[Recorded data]

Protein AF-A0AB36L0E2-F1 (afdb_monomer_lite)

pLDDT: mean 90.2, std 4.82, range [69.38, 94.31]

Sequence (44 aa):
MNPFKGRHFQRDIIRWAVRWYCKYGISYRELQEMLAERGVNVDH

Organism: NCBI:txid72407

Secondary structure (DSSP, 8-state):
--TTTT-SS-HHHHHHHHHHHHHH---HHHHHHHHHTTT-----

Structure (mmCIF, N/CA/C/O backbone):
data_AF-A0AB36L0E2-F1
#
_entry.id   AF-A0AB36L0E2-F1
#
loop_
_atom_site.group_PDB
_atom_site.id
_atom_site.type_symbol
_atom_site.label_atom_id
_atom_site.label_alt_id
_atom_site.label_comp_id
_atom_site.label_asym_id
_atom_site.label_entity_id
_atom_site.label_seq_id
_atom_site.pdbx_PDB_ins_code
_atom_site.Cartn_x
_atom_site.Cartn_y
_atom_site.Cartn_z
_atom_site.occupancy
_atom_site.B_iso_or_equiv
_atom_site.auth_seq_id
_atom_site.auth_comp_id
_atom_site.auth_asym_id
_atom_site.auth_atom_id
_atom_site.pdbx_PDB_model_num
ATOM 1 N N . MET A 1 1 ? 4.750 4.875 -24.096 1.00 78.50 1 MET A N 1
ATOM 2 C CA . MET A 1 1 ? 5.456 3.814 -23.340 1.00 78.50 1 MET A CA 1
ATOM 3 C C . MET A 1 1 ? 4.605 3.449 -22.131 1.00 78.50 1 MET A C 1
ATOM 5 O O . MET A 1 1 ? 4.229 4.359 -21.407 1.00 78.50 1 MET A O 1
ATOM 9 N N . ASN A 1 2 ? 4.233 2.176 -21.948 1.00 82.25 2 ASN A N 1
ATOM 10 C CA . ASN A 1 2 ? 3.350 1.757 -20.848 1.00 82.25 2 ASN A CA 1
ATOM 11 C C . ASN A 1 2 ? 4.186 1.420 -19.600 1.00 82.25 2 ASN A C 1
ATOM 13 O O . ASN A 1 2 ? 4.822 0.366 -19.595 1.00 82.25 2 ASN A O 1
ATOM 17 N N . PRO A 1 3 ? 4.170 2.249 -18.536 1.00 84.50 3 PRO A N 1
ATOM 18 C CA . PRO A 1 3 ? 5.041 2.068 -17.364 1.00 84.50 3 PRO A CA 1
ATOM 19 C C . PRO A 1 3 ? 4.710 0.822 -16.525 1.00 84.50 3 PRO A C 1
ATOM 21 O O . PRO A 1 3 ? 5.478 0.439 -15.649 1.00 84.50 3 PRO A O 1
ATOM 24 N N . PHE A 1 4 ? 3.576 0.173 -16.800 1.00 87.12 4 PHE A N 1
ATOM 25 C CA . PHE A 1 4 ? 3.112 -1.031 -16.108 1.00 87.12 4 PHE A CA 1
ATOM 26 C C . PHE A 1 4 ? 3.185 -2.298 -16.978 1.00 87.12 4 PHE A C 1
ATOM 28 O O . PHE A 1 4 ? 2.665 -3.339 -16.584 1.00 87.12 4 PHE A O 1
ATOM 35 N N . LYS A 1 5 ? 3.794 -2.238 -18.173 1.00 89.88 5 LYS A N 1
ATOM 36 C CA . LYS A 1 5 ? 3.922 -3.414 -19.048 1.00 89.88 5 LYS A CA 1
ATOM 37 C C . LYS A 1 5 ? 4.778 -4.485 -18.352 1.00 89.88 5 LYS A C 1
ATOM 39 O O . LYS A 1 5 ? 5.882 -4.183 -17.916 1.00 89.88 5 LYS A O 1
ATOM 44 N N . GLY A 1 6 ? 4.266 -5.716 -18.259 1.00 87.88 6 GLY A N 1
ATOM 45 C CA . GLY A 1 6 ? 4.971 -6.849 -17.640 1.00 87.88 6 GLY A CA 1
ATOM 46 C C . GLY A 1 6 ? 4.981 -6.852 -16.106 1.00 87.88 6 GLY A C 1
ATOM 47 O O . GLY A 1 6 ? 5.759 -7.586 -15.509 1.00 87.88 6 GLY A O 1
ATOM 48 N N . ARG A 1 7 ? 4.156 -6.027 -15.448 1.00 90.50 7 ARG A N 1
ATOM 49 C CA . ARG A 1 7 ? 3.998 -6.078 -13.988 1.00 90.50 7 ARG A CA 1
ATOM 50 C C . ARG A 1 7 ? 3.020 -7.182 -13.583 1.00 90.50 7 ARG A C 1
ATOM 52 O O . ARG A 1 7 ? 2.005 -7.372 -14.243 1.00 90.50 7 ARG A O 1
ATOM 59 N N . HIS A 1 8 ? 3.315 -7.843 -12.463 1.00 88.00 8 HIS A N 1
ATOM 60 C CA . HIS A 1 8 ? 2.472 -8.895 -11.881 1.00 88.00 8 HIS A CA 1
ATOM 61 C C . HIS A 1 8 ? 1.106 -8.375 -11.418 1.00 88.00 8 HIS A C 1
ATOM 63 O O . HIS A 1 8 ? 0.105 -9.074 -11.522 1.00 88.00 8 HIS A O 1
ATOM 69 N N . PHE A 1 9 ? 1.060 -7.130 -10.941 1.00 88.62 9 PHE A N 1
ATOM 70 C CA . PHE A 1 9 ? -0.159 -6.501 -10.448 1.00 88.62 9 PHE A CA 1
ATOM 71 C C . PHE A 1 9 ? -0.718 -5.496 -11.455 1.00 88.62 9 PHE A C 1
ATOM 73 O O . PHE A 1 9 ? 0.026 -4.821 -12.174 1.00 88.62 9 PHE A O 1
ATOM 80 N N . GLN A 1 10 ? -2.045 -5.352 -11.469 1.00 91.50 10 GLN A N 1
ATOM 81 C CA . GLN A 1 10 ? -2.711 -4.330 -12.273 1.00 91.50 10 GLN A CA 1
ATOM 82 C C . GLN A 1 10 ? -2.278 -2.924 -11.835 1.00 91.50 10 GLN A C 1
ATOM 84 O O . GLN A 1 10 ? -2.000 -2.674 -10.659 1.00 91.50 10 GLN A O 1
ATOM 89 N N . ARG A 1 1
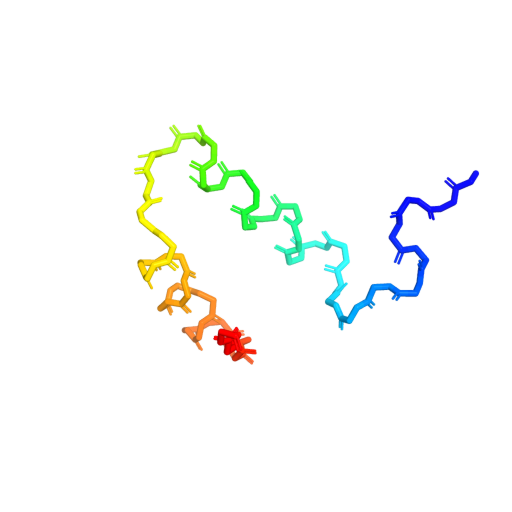1 ? -2.267 -1.973 -12.781 1.00 92.56 11 ARG A N 1
ATOM 90 C CA . ARG A 1 11 ? -1.791 -0.604 -12.514 1.00 92.56 11 ARG A CA 1
ATOM 91 C C . ARG A 1 11 ? -2.511 0.046 -11.329 1.00 92.56 11 ARG A C 1
ATOM 93 O O . ARG A 1 11 ? -1.898 0.823 -10.602 1.00 92.56 11 ARG A O 1
ATOM 100 N N . ASP A 1 12 ? -3.810 -0.217 -11.180 1.00 92.38 12 ASP A N 1
ATOM 101 C CA . ASP A 1 12 ? -4.646 0.443 -10.180 1.00 92.38 12 ASP A CA 1
ATOM 102 C C . ASP A 1 12 ? -4.274 -0.023 -8.766 1.00 92.38 12 ASP A C 1
ATOM 104 O O . ASP A 1 12 ? -4.245 0.794 -7.850 1.00 92.38 12 ASP A O 1
ATOM 108 N N . ILE A 1 13 ? -3.850 -1.282 -8.617 1.00 93.00 13 ILE A N 1
ATOM 109 C CA . ILE A 1 13 ? -3.357 -1.855 -7.356 1.00 93.00 13 ILE A CA 1
ATOM 110 C C . ILE A 1 13 ? -2.023 -1.209 -6.982 1.00 93.00 13 ILE A C 1
ATOM 112 O O . ILE A 1 13 ? -1.861 -0.720 -5.869 1.00 93.00 13 ILE A O 1
ATOM 116 N N . ILE A 1 14 ? -1.096 -1.124 -7.942 1.00 92.19 14 ILE A N 1
ATOM 117 C CA . ILE A 1 14 ? 0.225 -0.514 -7.733 1.00 92.19 14 ILE A CA 1
ATOM 118 C C . ILE A 1 14 ? 0.077 0.961 -7.344 1.00 92.19 14 ILE A C 1
ATOM 120 
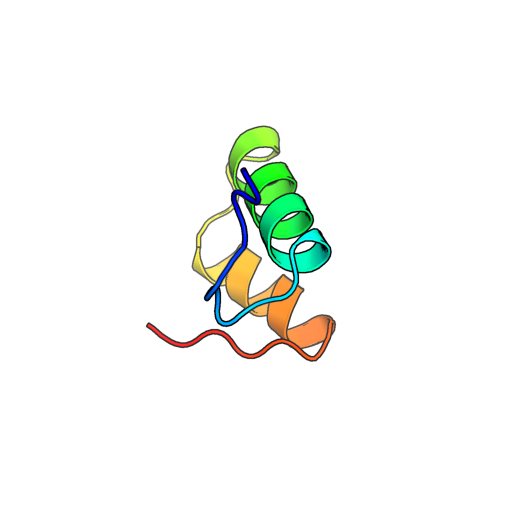O O . ILE A 1 14 ? 0.696 1.420 -6.388 1.00 92.19 14 ILE A O 1
ATOM 124 N N . ARG A 1 15 ? -0.773 1.715 -8.051 1.00 93.31 15 ARG A N 1
ATOM 125 C CA . ARG 
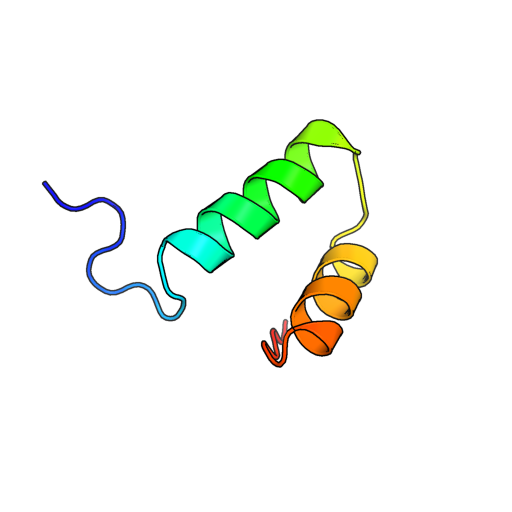A 1 15 ? -1.044 3.121 -7.715 1.00 93.31 15 ARG A CA 1
ATOM 126 C C . ARG A 1 15 ? -1.671 3.276 -6.339 1.00 93.31 15 ARG A C 1
ATOM 128 O O . ARG A 1 15 ? -1.314 4.205 -5.620 1.00 93.31 15 ARG A O 1
ATOM 135 N N . TRP A 1 16 ? -2.618 2.411 -5.997 1.00 94.31 16 TRP A N 1
ATOM 136 C CA . TRP A 1 16 ? -3.277 2.443 -4.701 1.00 94.31 16 TRP A CA 1
ATOM 137 C C . TRP A 1 16 ? -2.269 2.174 -3.579 1.00 94.31 16 TRP A C 1
ATOM 139 O O . TRP A 1 16 ? -2.169 2.982 -2.658 1.00 94.31 16 TRP A O 1
ATOM 149 N N . ALA A 1 17 ? -1.445 1.135 -3.722 1.00 93.62 17 ALA A N 1
ATOM 150 C CA . ALA A 1 17 ? -0.435 0.768 -2.739 1.00 93.62 17 ALA A CA 1
ATOM 151 C C . ALA A 1 17 ? 0.602 1.881 -2.527 1.00 93.62 17 ALA A C 1
ATOM 153 O O . ALA A 1 17 ? 0.826 2.315 -1.399 1.00 93.62 17 ALA A O 1
ATOM 154 N N . VAL A 1 18 ? 1.157 2.427 -3.617 1.00 92.62 18 VAL A N 1
ATOM 155 C CA . VAL A 1 18 ? 2.117 3.543 -3.559 1.00 92.62 18 VAL A CA 1
ATOM 156 C C . VAL A 1 18 ? 1.492 4.782 -2.918 1.00 92.62 18 VA
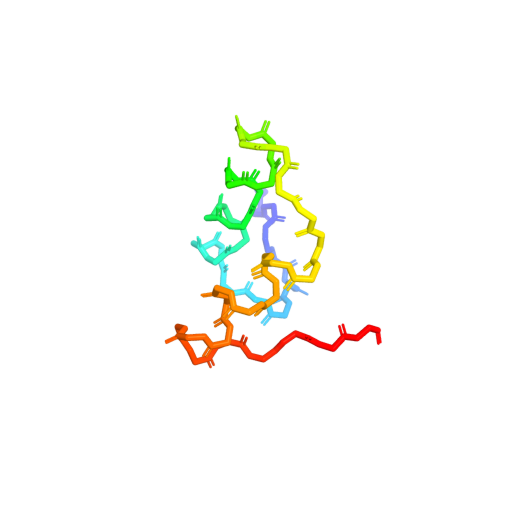L A C 1
ATOM 158 O O . VAL A 1 18 ? 2.139 5.455 -2.120 1.00 92.62 18 VAL A O 1
ATOM 161 N N . ARG A 1 19 ? 0.222 5.088 -3.221 1.00 94.00 19 ARG A N 1
ATOM 162 C CA . ARG A 1 19 ? -0.469 6.239 -2.627 1.00 94.00 19 ARG A CA 1
ATOM 163 C C . ARG A 1 19 ? -0.571 6.106 -1.113 1.00 94.00 19 ARG A C 1
ATOM 165 O O . ARG A 1 19 ? -0.331 7.089 -0.422 1.00 94.00 19 ARG A O 1
ATOM 172 N N . TRP A 1 20 ? -0.945 4.934 -0.613 1.00 93.62 20 TRP A N 1
ATOM 173 C CA . TRP A 1 20 ? -1.090 4.716 0.822 1.00 93.62 20 TRP A CA 1
ATOM 174 C C . TRP A 1 20 ? 0.259 4.691 1.533 1.00 93.62 20 TRP A C 1
ATOM 176 O O . TRP A 1 20 ? 0.434 5.424 2.505 1.00 93.62 20 TRP A O 1
ATOM 186 N N . TYR A 1 21 ? 1.227 3.967 0.970 1.00 93.00 21 TYR A N 1
ATOM 187 C CA . TYR A 1 21 ? 2.591 3.898 1.485 1.00 93.00 21 TYR A CA 1
ATOM 188 C C . TYR A 1 21 ? 3.228 5.288 1.615 1.00 93.00 21 TYR A C 1
ATOM 190 O O . TYR A 1 21 ? 3.689 5.670 2.687 1.00 93.00 21 TYR A O 1
ATOM 198 N N . CYS A 1 22 ? 3.179 6.098 0.552 1.00 91.69 22 CYS A N 1
ATOM 199 C CA . CYS A 1 22 ? 3.801 7.422 0.558 1.00 91.69 22 CYS A CA 1
ATOM 200 C C . CYS A 1 22 ? 3.018 8.473 1.353 1.00 91.69 22 CYS A C 1
ATOM 202 O O . CYS A 1 22 ? 3.627 9.388 1.897 1.00 91.69 22 CYS A O 1
ATOM 204 N N . LYS A 1 23 ? 1.680 8.403 1.390 1.00 93.31 23 LYS A N 1
ATOM 205 C CA . LYS A 1 23 ? 0.868 9.451 2.027 1.00 93.31 23 LYS A CA 1
ATOM 206 C C . LYS A 1 23 ? 0.771 9.291 3.542 1.00 93.31 23 LYS A C 1
ATOM 208 O O . LYS A 1 23 ? 0.704 10.300 4.236 1.00 93.31 23 LYS A O 1
ATOM 213 N N . TYR A 1 24 ? 0.707 8.055 4.031 1.00 91.31 24 TYR A N 1
ATOM 214 C CA . TYR A 1 24 ? 0.387 7.776 5.432 1.00 91.31 24 TYR A CA 1
ATOM 215 C C . TYR A 1 24 ? 1.555 7.182 6.222 1.00 91.31 24 TYR A C 1
ATOM 217 O O . TYR A 1 24 ? 1.415 7.001 7.424 1.00 91.31 24 TYR A O 1
ATOM 225 N N . GLY A 1 25 ? 2.699 6.903 5.582 1.00 87.19 25 GLY A N 1
ATOM 226 C CA . GLY A 1 25 ? 3.868 6.343 6.270 1.00 87.19 25 GLY A CA 1
ATOM 227 C C . GLY A 1 25 ? 3.602 4.972 6.898 1.00 87.19 25 GLY A C 1
ATOM 228 O O . GLY A 1 25 ? 4.246 4.615 7.879 1.00 87.19 25 GLY A O 1
ATOM 229 N N . ILE A 1 26 ? 2.630 4.235 6.357 1.00 91.38 26 ILE A N 1
ATOM 230 C CA . ILE A 1 26 ? 2.261 2.896 6.821 1.00 91.38 26 ILE A CA 1
ATOM 231 C C . ILE A 1 26 ? 3.392 1.905 6.566 1.00 91.38 26 ILE A C 1
ATOM 233 O O . ILE A 1 26 ? 4.106 1.990 5.561 1.00 91.38 26 ILE A O 1
ATOM 237 N N . SER A 1 27 ? 3.534 0.940 7.470 1.00 92.06 27 SER A N 1
ATOM 238 C CA . SER A 1 27 ? 4.504 -0.132 7.303 1.00 92.06 27 SER A CA 1
ATOM 239 C C . SER A 1 27 ? 4.138 -1.029 6.118 1.00 92.06 27 SER A C 1
ATOM 241 O O . SER A 1 27 ? 2.981 -1.132 5.703 1.00 92.06 27 SER A O 1
ATOM 243 N N . TYR A 1 28 ? 5.136 -1.727 5.574 1.00 90.06 28 TYR A N 1
ATOM 244 C CA . TYR A 1 28 ? 4.907 -2.696 4.500 1.00 90.06 28 TYR A CA 1
ATOM 245 C C . TYR A 1 28 ? 3.932 -3.806 4.921 1.00 90.06 28 TYR A C 1
ATOM 247 O O . TYR A 1 28 ? 3.122 -4.252 4.115 1.00 90.06 28 TYR A O 1
ATOM 255 N N . ARG A 1 29 ? 3.964 -4.207 6.198 1.00 92.25 29 ARG A N 1
ATOM 256 C CA . ARG A 1 29 ? 3.062 -5.221 6.748 1.00 92.25 29 ARG A CA 1
ATOM 257 C C . ARG A 1 29 ? 1.612 -4.745 6.769 1.00 92.25 29 ARG A C 1
ATOM 259 O O . ARG A 1 29 ? 0.750 -5.459 6.277 1.00 92.25 29 ARG A O 1
ATOM 266 N N . GLU A 1 30 ? 1.362 -3.530 7.249 1.00 93.12 30 GLU A N 1
ATOM 267 C CA . GLU A 1 30 ? 0.016 -2.942 7.209 1.00 93.12 30 GLU A CA 1
ATOM 268 C C . GLU A 1 30 ? -0.478 -2.817 5.765 1.00 93.12 30 GLU A C 1
ATOM 270 O O . GLU A 1 30 ? -1.614 -3.166 5.455 1.00 93.12 30 GLU A O 1
ATOM 275 N N . LEU A 1 31 ? 0.394 -2.389 4.847 1.00 93.44 31 LEU A N 1
ATOM 276 C CA . LEU A 1 31 ? 0.059 -2.318 3.429 1.00 93.44 31 LEU A CA 1
ATOM 277 C C . LEU A 1 31 ? -0.291 -3.698 2.845 1.00 93.44 31 LEU A C 1
ATOM 279 O O . LEU A 1 31 ? -1.234 -3.803 2.059 1.00 93.44 31 LEU A O 1
ATOM 283 N N . GLN A 1 32 ? 0.447 -4.744 3.222 1.00 92.75 32 GLN A N 1
ATOM 284 C CA . GLN A 1 32 ? 0.178 -6.126 2.825 1.00 92.75 32 GLN A CA 1
ATOM 285 C C . GLN A 1 32 ? -1.182 -6.600 3.350 1.00 92.75 32 GLN A C 1
ATOM 287 O O . GLN A 1 32 ? -1.951 -7.179 2.587 1.00 92.75 32 GLN A O 1
ATOM 292 N N . GLU A 1 33 ? -1.510 -6.318 4.612 1.00 94.19 33 GLU A N 1
ATOM 293 C CA . GLU A 1 33 ? -2.809 -6.659 5.205 1.00 94.19 33 GLU A CA 1
ATOM 294 C C . GLU A 1 33 ? -3.955 -5.961 4.462 1.00 94.19 33
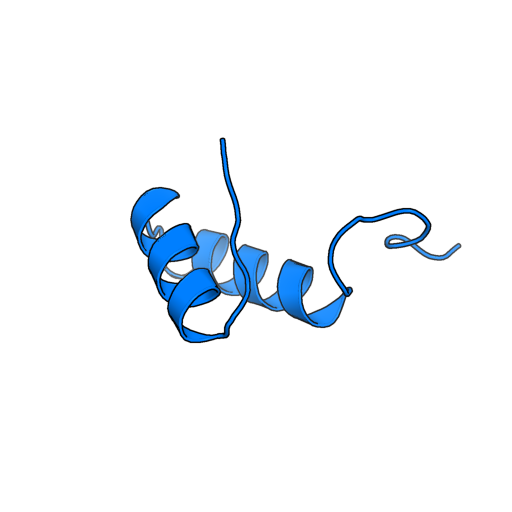 GLU A C 1
ATOM 296 O O . GLU A 1 33 ? -4.902 -6.620 4.031 1.00 94.19 33 GLU A O 1
ATOM 301 N N . MET A 1 34 ? -3.822 -4.663 4.175 1.00 94.00 34 MET A N 1
ATOM 302 C CA . MET A 1 34 ? -4.842 -3.927 3.423 1.00 94.00 34 MET A CA 1
ATOM 303 C C . MET A 1 34 ? -5.002 -4.421 1.975 1.00 94.00 34 MET A C 1
ATOM 305 O O . MET A 1 34 ? -6.077 -4.306 1.381 1.00 94.00 34 MET A O 1
ATOM 309 N N . LEU A 1 35 ? -3.929 -4.922 1.356 1.00 93.25 35 LEU A N 1
ATOM 310 C CA . LEU A 1 35 ? -3.987 -5.547 0.033 1.00 93.25 35 LEU A CA 1
ATOM 311 C C . LEU A 1 35 ? -4.659 -6.925 0.108 1.00 93.25 35 LEU A C 1
ATOM 313 O O . LEU A 1 35 ? -5.494 -7.233 -0.748 1.00 93.25 35 LEU A O 1
ATOM 317 N N . ALA A 1 36 ? -4.379 -7.703 1.155 1.00 93.75 36 ALA A N 1
ATOM 318 C CA . ALA A 1 36 ? -4.993 -9.004 1.393 1.00 93.75 36 ALA A CA 1
ATOM 319 C C . ALA A 1 36 ? -6.512 -8.893 1.608 1.00 93.75 36 ALA A C 1
ATOM 321 O O . ALA A 1 36 ? -7.263 -9.671 1.021 1.00 93.75 36 ALA A O 1
ATOM 322 N N . GLU A 1 37 ? -6.985 -7.870 2.330 1.00 93.75 37 GLU A N 1
ATOM 323 C CA . GLU A 1 37 ? -8.420 -7.558 2.465 1.00 93.75 37 GLU A CA 1
ATOM 324 C C . GLU A 1 37 ? -9.104 -7.283 1.114 1.00 93.75 37 GLU A C 1
ATOM 326 O O . GLU A 1 37 ? -10.304 -7.498 0.950 1.00 93.75 37 GLU A O 1
ATOM 331 N N . ARG A 1 38 ? -8.342 -6.831 0.112 1.00 90.38 38 ARG A N 1
ATOM 332 C CA . ARG A 1 38 ? -8.818 -6.587 -1.261 1.00 90.38 38 ARG A CA 1
ATOM 333 C C . ARG A 1 38 ? -8.654 -7.813 -2.167 1.00 90.38 38 ARG A C 1
ATOM 335 O O . ARG A 1 38 ? -8.855 -7.698 -3.375 1.00 90.38 38 ARG A O 1
ATOM 342 N N . GLY A 1 39 ? -8.278 -8.962 -1.604 1.00 91.25 39 GLY A N 1
ATOM 343 C CA . GLY A 1 39 ? -8.036 -10.211 -2.329 1.00 91.25 39 GLY A CA 1
ATOM 344 C C . GLY A 1 39 ? -6.684 -10.270 -3.041 1.00 91.25 39 GLY A C 1
ATOM 345 O O . GLY A 1 39 ? -6.488 -11.115 -3.912 1.00 91.25 39 GLY A O 1
ATOM 346 N N . VAL A 1 40 ? -5.753 -9.372 -2.710 1.00 90.75 40 VAL A N 1
ATOM 347 C CA . VAL A 1 40 ? -4.425 -9.304 -3.325 1.00 90.75 40 VAL A CA 1
ATOM 348 C C . VAL A 1 40 ? -3.408 -9.822 -2.329 1.00 90.75 40 VAL A C 1
ATOM 350 O O . VAL A 1 40 ? -3.044 -9.128 -1.385 1.00 90.75 40 VAL A O 1
ATOM 353 N N . ASN A 1 41 ? -2.934 -11.042 -2.551 1.00 89.00 41 ASN A N 1
ATOM 354 C CA . ASN A 1 41 ? -1.892 -11.606 -1.713 1.00 89.00 41 ASN A CA 1
ATOM 355 C C . ASN A 1 41 ? -0.516 -11.163 -2.228 1.00 89.00 41 ASN A C 1
ATOM 357 O O . ASN A 1 41 ? -0.206 -11.335 -3.410 1.00 89.00 41 ASN A O 1
ATOM 361 N N . VAL A 1 42 ? 0.275 -10.547 -1.352 1.00 86.50 42 VAL A N 1
ATOM 362 C CA . VAL A 1 42 ? 1.640 -10.102 -1.636 1.00 86.50 42 VAL A CA 1
ATOM 363 C C . VAL A 1 42 ? 2.539 -10.773 -0.613 1.00 86.50 42 VAL A C 1
ATOM 365 O O . VAL A 1 42 ? 2.372 -10.554 0.583 1.00 86.50 42 VAL A O 1
ATOM 368 N N . ASP A 1 43 ? 3.452 -11.604 -1.099 1.00 80.50 43 ASP A N 1
ATOM 369 C CA . ASP A 1 43 ? 4.465 -12.260 -0.274 1.00 80.50 43 ASP A CA 1
ATOM 370 C
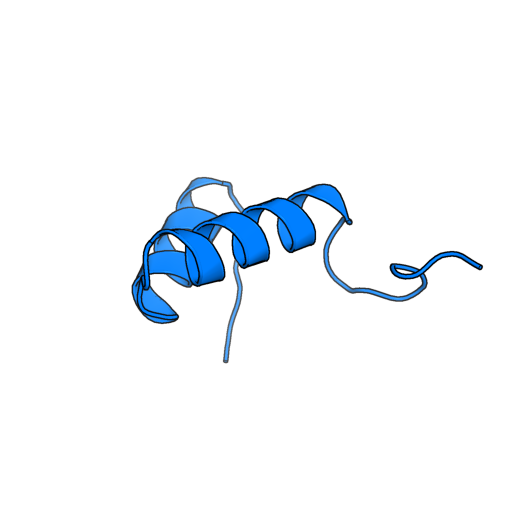 C . ASP A 1 43 ? 5.779 -11.456 -0.293 1.00 80.50 43 ASP A C 1
ATOM 372 O O . ASP A 1 43 ? 5.888 -10.466 -1.031 1.00 80.50 43 ASP A O 1
ATOM 376 N N . HIS A 1 44 ? 6.744 -11.842 0.545 1.00 69.38 44 HIS A N 1
ATOM 377 C CA . HIS A 1 44 ? 8.076 -11.220 0.578 1.00 69.38 44 HIS A CA 1
ATOM 378 C C . HIS A 1 44 ? 9.004 -11.756 -0.518 1.00 69.38 44 HIS A C 1
ATOM 380 O O . HIS A 1 44 ? 8.928 -12.959 -0.850 1.00 69.38 44 HIS A O 1
#

Foldseek 3Di:
DDPCPPPPDDPVLVVVLCCCCVVPVDDPVVSQVVCVVVVHHDDD

Radius of gyration: 10.9 Å; chains: 1; bounding box: 17×22×31 Å

[Task objective]
What you return must be the lines above that run from the line with "ATOM 213 N N" to the line with "ATOM 268 C C", inclusive, each copied exactly.

[Solution]
ATOM 213 N N . TYR A 1 24 ? 0.707 8.055 4.031 1.00 91.31 24 TYR A N 1
ATOM 214 C CA . TYR A 1 24 ? 0.387 7.776 5.432 1.00 91.31 24 TYR A CA 1
ATOM 215 C C . TYR A 1 24 ? 1.555 7.182 6.222 1.00 91.31 24 TYR A C 1
ATOM 217 O O . TYR A 1 24 ? 1.415 7.001 7.424 1.00 91.31 24 TYR A O 1
ATOM 225 N N . GLY A 1 25 ? 2.699 6.903 5.582 1.00 87.19 25 GLY A N 1
ATOM 226 C CA . GLY A 1 25 ? 3.868 6.343 6.270 1.00 87.19 25 GLY A CA 1
ATOM 227 C C . GLY A 1 25 ? 3.602 4.972 6.898 1.00 87.19 25 GLY A C 1
ATOM 228 O O . GLY A 1 25 ? 4.246 4.615 7.879 1.00 87.19 25 GLY A O 1
ATOM 229 N N . ILE A 1 26 ? 2.630 4.235 6.357 1.00 91.38 26 ILE A N 1
ATOM 230 C CA . ILE A 1 26 ? 2.261 2.896 6.821 1.00 91.38 26 ILE A CA 1
ATOM 231 C C . ILE A 1 26 ? 3.392 1.905 6.566 1.00 91.38 26 ILE A C 1
ATOM 233 O O . ILE A 1 26 ? 4.106 1.990 5.561 1.00 91.38 26 ILE A O 1
ATOM 237 N N . SER A 1 27 ? 3.534 0.940 7.470 1.00 92.06 27 SER A N 1
ATOM 238 C CA . SER A 1 27 ? 4.504 -0.132 7.303 1.00 92.06 27 SER A CA 1
ATOM 239 C C . SER A 1 27 ? 4.138 -1.029 6.118 1.00 92.06 27 SER A C 1
ATOM 241 O O . SER A 1 27 ? 2.981 -1.132 5.703 1.00 92.06 27 SER A O 1
ATOM 243 N N . TYR A 1 28 ? 5.136 -1.727 5.574 1.00 90.06 28 TYR A N 1
ATOM 244 C CA . TYR A 1 28 ? 4.907 -2.696 4.500 1.00 90.06 28 TYR A CA 1
ATOM 245 C C . TYR A 1 28 ? 3.932 -3.806 4.921 1.00 90.06 28 TYR A C 1
ATOM 247 O O . TYR A 1 28 ? 3.122 -4.252 4.115 1.00 90.06 28 TYR A O 1
ATOM 255 N N . ARG A 1 29 ? 3.964 -4.207 6.198 1.00 92.25 29 ARG A N 1
ATOM 256 C CA . ARG A 1 29 ? 3.062 -5.221 6.748 1.00 92.25 29 ARG A CA 1
ATOM 257 C C . ARG A 1 29 ? 1.612 -4.745 6.769 1.00 92.25 29 ARG A C 1
ATOM 259 O O . ARG A 1 29 ? 0.750 -5.459 6.277 1.00 92.25 29 ARG A O 1
ATOM 266 N N . GLU A 1 30 ? 1.362 -3.530 7.249 1.00 93.12 30 GLU A N 1
ATOM 267 C CA . GLU A 1 30 ? 0.016 -2.942 7.209 1.00 93.12 30 GLU A CA 1
ATOM 268 C C . GLU A 1 30 ? -0.478 -2.817 5.765 1.00 93.12 30 GLU A C 1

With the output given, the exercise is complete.